What the task requires
Your answer should be the lines below from the one holding "ATOM 96 C C" through the one holding "ATOM 103 C CA", copied exactly and with nothing else.

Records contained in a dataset

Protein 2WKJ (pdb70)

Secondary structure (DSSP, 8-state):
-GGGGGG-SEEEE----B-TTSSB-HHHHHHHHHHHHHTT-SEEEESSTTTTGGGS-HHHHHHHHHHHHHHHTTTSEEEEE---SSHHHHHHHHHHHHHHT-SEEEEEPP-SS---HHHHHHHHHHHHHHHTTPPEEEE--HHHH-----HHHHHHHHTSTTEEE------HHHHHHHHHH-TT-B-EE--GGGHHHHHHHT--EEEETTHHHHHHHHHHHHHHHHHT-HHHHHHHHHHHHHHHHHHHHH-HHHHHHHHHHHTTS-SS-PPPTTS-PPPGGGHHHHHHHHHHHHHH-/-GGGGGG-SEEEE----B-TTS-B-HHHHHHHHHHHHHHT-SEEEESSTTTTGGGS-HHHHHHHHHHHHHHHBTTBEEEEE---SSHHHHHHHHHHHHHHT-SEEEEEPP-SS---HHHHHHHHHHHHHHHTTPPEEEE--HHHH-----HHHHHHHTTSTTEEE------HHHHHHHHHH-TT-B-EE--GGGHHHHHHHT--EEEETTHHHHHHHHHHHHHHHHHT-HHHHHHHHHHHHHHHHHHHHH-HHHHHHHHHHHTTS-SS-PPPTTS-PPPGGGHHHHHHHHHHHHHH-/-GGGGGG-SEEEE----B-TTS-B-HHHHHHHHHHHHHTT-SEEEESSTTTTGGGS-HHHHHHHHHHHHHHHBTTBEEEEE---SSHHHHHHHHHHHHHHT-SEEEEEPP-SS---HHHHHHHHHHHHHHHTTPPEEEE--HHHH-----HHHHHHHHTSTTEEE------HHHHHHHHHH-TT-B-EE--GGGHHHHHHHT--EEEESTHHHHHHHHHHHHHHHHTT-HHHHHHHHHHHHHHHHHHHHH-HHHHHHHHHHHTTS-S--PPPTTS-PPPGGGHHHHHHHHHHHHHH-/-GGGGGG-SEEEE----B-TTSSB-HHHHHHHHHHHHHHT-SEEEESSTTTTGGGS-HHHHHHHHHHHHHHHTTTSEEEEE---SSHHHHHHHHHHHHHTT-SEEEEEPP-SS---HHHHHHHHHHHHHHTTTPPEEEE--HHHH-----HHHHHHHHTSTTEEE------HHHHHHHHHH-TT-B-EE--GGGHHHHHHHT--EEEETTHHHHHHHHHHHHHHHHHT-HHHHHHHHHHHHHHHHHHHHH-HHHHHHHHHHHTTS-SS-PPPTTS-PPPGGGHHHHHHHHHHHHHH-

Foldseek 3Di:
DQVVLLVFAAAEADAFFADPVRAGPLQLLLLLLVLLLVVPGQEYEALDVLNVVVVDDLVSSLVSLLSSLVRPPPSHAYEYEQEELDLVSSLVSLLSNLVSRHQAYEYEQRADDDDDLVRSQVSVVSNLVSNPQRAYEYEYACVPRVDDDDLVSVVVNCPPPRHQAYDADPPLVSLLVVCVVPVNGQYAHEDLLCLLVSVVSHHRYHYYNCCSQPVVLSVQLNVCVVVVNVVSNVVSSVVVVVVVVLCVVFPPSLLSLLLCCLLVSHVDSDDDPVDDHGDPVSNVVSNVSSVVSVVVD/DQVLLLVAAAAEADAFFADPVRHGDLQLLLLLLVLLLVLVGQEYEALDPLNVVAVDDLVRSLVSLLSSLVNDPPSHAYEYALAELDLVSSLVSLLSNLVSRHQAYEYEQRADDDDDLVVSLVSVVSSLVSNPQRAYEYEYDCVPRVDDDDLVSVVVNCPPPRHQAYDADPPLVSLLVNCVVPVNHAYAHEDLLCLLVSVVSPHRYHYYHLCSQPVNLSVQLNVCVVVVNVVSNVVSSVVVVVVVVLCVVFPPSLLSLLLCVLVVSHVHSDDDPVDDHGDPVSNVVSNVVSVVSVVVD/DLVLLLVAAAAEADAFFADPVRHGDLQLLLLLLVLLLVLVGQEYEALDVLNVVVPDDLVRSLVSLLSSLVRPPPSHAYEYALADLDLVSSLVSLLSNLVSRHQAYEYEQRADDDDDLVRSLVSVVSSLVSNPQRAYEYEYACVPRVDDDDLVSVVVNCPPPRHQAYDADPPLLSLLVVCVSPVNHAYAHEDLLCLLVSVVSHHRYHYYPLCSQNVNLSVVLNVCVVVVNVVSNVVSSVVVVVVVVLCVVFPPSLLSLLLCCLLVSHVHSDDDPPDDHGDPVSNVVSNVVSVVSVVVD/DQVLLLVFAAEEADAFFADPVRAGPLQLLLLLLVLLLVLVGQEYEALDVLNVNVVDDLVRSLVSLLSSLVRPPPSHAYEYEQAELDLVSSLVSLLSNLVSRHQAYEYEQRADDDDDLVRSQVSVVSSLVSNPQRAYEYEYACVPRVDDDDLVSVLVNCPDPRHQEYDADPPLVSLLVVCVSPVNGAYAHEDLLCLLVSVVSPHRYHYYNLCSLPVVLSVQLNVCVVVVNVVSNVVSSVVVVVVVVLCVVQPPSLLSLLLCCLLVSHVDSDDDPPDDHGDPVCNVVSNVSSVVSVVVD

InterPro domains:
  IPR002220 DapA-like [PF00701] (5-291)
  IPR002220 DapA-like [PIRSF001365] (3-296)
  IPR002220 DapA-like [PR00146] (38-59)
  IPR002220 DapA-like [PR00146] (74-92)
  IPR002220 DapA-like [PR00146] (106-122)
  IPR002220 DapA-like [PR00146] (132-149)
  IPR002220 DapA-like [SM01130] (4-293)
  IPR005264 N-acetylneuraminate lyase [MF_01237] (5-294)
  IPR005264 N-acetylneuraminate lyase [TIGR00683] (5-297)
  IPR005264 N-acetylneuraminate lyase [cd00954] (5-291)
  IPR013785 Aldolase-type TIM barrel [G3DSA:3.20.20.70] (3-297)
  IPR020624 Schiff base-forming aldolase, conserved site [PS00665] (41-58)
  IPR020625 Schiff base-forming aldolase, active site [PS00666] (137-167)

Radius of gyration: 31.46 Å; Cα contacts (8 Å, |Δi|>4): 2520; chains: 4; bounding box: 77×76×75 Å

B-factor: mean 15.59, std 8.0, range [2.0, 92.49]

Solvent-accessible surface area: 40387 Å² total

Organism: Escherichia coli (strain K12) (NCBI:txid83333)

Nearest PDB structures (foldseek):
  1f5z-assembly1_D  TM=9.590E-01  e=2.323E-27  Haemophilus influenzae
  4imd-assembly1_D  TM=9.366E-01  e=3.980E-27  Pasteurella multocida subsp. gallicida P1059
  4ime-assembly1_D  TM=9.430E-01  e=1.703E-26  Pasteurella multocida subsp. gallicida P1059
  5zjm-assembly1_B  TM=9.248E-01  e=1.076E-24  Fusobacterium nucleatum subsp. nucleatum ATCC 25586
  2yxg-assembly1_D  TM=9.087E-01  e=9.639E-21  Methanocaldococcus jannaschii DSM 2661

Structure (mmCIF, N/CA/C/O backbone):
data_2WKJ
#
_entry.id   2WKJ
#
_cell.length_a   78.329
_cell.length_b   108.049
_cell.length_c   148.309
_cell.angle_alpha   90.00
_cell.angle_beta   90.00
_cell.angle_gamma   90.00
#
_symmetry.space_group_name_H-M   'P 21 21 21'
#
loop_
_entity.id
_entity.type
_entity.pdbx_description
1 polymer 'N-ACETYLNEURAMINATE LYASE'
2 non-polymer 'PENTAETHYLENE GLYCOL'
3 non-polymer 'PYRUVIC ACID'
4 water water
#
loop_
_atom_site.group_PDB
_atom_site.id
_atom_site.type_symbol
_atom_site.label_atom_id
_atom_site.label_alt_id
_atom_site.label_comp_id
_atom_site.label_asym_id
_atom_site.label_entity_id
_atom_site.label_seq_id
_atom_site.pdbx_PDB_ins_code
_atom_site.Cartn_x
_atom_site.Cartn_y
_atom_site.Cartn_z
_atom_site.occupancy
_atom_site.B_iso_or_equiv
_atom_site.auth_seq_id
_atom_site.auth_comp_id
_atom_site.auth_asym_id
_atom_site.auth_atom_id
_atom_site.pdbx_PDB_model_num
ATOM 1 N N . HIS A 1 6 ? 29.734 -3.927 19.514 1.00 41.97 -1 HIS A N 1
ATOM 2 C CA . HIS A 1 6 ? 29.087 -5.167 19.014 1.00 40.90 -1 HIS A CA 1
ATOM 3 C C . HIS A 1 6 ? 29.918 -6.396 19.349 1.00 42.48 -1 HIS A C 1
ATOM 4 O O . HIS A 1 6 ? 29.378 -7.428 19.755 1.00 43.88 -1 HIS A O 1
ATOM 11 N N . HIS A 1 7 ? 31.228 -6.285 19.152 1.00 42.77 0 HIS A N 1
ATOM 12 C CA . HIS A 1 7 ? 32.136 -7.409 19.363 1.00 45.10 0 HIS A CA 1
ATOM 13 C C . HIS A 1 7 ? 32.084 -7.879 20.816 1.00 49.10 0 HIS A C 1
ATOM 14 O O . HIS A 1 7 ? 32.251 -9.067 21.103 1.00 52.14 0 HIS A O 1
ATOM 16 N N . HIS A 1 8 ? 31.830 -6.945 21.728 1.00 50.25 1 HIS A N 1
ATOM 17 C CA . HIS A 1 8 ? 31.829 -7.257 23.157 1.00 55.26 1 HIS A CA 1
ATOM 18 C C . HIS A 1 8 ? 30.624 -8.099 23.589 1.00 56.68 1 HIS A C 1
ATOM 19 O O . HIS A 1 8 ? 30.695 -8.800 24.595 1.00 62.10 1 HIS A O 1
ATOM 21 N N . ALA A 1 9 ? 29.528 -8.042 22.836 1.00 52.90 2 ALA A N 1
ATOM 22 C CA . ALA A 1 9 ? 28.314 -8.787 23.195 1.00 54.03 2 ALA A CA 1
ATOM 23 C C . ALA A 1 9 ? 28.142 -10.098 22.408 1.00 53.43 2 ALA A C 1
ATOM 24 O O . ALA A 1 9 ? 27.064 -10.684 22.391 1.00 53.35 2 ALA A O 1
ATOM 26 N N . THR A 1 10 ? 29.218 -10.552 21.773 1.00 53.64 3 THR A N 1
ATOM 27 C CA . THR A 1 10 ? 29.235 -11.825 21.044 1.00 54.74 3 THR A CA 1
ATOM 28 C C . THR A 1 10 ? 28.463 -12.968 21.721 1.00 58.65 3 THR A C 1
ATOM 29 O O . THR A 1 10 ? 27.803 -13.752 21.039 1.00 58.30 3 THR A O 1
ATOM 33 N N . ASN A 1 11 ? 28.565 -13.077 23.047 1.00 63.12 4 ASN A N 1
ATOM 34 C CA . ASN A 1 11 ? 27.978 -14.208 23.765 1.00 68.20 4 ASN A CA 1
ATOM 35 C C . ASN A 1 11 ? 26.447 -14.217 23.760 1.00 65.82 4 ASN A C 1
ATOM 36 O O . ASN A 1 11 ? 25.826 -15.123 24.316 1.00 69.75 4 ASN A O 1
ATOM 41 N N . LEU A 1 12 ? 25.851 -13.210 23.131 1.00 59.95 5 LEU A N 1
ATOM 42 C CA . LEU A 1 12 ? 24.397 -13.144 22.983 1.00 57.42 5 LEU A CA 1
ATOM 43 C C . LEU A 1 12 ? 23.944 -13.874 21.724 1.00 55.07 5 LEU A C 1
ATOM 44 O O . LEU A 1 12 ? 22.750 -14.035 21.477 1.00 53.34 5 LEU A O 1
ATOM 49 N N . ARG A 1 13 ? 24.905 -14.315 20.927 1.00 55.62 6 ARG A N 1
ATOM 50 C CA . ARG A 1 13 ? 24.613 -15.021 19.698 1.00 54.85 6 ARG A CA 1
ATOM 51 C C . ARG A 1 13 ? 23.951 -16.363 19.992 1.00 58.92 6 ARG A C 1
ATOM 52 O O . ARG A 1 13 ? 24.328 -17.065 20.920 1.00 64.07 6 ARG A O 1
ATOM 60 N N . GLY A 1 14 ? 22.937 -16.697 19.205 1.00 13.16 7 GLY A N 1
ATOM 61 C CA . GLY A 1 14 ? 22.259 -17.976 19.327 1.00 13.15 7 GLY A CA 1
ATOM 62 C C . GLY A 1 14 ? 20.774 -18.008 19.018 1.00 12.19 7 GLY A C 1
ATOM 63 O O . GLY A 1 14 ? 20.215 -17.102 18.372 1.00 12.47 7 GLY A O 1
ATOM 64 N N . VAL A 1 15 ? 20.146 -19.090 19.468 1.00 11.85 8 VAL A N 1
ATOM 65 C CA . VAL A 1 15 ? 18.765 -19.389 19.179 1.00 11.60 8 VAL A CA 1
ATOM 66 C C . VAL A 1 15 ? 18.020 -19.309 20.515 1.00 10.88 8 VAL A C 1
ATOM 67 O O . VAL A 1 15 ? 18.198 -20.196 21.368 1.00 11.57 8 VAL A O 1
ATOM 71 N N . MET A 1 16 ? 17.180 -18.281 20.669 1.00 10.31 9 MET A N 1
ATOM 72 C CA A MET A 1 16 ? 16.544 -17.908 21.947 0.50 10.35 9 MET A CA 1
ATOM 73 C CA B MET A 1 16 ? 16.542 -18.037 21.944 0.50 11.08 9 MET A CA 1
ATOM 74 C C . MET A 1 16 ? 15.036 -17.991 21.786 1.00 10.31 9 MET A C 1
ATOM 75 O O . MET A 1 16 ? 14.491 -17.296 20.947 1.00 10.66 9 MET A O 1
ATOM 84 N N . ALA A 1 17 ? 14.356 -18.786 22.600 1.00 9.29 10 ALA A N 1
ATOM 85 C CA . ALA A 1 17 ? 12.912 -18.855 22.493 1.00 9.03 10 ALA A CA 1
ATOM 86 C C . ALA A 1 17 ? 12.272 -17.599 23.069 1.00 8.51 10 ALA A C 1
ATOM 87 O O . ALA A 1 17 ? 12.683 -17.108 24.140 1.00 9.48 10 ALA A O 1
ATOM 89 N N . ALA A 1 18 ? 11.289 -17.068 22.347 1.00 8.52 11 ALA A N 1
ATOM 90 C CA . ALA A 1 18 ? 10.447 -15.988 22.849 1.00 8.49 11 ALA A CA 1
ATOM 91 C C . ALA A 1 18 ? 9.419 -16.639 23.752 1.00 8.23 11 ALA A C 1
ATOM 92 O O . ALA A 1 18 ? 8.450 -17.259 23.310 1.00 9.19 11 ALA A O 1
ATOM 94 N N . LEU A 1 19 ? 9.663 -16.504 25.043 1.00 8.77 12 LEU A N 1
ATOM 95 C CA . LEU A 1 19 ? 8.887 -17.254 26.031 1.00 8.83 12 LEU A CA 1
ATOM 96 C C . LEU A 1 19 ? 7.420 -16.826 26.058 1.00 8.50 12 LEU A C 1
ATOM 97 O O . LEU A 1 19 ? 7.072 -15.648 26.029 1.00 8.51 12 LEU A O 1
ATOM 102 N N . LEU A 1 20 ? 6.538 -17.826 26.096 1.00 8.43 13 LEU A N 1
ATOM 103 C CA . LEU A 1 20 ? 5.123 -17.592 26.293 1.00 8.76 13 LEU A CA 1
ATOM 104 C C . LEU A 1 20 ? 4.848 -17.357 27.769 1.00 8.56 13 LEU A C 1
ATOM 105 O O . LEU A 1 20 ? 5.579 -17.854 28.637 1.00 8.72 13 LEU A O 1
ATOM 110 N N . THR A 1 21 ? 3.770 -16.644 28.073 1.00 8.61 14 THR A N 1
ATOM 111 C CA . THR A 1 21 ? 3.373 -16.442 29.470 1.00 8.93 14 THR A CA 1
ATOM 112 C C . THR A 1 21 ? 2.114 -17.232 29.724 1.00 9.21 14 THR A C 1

* * *

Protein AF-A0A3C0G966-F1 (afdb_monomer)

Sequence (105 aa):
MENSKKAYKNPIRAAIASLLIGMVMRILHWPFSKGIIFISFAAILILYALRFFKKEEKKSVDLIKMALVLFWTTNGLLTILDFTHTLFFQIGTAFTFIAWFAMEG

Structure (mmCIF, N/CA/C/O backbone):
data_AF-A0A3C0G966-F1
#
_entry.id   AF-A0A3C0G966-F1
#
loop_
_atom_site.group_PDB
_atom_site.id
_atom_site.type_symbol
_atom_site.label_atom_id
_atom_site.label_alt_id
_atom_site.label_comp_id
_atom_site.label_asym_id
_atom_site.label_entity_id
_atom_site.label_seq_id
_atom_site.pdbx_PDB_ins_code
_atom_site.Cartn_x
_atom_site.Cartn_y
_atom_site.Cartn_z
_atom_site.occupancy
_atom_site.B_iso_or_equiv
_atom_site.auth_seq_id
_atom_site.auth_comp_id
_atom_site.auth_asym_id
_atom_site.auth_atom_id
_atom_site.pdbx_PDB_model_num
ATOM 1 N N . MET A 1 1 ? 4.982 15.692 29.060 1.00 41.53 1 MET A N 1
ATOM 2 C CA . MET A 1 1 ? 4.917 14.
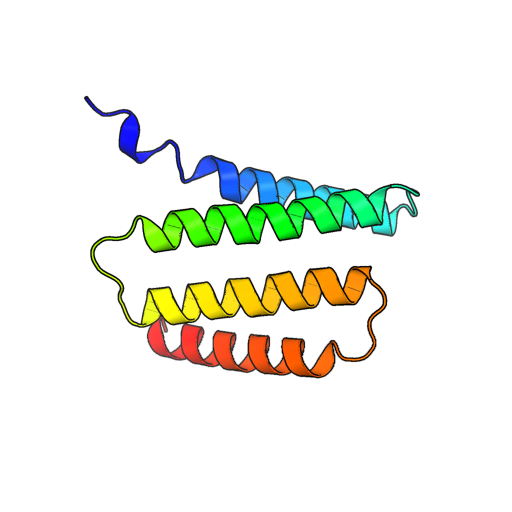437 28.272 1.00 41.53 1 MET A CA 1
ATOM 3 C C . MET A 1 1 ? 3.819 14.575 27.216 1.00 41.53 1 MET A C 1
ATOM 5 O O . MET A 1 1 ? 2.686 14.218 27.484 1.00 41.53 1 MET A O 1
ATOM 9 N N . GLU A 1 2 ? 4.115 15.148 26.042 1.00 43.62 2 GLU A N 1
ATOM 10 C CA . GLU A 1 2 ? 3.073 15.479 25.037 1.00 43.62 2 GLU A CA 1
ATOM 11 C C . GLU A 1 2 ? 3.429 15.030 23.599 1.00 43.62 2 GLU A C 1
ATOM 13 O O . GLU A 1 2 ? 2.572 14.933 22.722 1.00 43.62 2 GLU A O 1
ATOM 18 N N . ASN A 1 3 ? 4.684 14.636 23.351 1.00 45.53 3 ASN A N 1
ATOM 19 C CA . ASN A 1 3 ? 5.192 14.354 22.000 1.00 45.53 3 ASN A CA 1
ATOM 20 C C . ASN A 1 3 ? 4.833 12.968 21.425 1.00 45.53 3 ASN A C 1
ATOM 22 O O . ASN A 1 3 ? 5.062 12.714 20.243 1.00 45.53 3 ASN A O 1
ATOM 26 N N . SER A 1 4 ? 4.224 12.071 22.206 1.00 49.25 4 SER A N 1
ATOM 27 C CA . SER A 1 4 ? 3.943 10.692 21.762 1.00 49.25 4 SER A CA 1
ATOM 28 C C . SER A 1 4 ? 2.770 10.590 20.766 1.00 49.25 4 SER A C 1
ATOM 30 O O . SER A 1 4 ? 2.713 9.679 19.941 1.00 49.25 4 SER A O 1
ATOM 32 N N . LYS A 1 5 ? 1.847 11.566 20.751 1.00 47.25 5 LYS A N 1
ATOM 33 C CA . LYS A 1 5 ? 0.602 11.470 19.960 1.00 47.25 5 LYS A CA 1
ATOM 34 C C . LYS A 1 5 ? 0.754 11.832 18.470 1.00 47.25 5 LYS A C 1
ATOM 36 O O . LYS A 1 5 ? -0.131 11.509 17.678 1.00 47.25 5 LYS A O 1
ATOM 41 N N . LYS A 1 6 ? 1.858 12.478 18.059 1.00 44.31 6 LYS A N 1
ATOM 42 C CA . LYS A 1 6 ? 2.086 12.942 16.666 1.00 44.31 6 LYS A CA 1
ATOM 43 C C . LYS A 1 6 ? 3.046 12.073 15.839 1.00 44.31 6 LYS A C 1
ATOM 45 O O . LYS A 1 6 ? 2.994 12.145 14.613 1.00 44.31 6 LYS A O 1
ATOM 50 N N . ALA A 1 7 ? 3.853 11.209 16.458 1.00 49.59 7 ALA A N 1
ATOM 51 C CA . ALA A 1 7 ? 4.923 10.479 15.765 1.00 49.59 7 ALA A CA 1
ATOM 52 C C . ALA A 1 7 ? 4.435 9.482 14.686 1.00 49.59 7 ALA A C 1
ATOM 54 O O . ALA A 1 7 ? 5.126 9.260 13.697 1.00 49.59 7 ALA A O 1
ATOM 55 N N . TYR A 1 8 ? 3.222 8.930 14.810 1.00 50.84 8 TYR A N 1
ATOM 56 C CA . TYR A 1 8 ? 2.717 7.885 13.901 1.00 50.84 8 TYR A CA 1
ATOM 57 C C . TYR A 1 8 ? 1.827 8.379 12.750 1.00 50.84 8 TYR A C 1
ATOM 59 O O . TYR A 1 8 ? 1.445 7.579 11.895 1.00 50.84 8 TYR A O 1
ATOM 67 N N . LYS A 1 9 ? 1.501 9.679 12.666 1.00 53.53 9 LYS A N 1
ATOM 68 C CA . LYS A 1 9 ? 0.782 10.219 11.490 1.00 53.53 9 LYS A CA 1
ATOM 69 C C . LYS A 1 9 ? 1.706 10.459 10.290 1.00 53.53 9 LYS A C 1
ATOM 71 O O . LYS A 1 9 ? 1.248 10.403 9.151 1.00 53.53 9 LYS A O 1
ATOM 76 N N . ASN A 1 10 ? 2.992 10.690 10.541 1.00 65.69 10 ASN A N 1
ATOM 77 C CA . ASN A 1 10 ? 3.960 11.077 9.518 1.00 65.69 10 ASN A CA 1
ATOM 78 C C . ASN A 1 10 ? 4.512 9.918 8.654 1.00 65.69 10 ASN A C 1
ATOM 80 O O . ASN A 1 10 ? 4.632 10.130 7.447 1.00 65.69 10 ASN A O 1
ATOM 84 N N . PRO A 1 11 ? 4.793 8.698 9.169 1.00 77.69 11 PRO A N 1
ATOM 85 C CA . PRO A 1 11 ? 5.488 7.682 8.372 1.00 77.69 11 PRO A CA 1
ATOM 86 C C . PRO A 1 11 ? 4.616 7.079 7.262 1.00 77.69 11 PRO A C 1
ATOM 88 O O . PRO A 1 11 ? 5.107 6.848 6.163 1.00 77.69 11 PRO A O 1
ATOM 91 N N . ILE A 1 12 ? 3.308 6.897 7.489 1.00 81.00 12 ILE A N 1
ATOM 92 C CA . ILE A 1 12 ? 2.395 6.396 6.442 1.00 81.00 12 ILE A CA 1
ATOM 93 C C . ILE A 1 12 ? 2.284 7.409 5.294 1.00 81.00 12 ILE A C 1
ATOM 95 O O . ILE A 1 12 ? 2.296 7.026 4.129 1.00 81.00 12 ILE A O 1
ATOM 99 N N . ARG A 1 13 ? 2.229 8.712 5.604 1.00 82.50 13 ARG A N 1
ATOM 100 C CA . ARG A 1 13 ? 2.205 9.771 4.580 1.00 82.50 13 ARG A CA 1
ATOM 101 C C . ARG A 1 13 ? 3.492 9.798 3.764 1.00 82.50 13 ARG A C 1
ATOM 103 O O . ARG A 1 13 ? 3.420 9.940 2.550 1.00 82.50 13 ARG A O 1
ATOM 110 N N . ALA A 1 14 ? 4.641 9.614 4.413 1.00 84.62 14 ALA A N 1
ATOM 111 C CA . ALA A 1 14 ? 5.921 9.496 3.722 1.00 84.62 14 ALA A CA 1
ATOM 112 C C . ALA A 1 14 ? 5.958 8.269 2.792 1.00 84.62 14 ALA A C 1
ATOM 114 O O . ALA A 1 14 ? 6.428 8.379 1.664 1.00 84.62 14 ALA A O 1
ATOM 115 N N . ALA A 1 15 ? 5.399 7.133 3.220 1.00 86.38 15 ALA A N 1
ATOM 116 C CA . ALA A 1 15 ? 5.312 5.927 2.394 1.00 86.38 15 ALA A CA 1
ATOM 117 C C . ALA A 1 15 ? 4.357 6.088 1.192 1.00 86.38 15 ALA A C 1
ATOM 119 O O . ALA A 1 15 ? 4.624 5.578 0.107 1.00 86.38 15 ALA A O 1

Answer below
ATOM 96 C C . LEU A 1 19 ? 7.420 -16.826 26.058 1.00 8.50 12 LEU A C 1
ATOM 97 O O . LEU A 1 19 ? 7.072 -15.648 26.029 1.00 8.51 12 LEU A O 1
ATOM 102 N N . LEU A 1 20 ? 6.538 -17.826 26.096 1.00 8.43 13 LEU A N 1
ATOM 103 C CA . LEU A 1 20 ? 5.123 -17.592 26.293 1.00 8.76 13 LEU A CA 1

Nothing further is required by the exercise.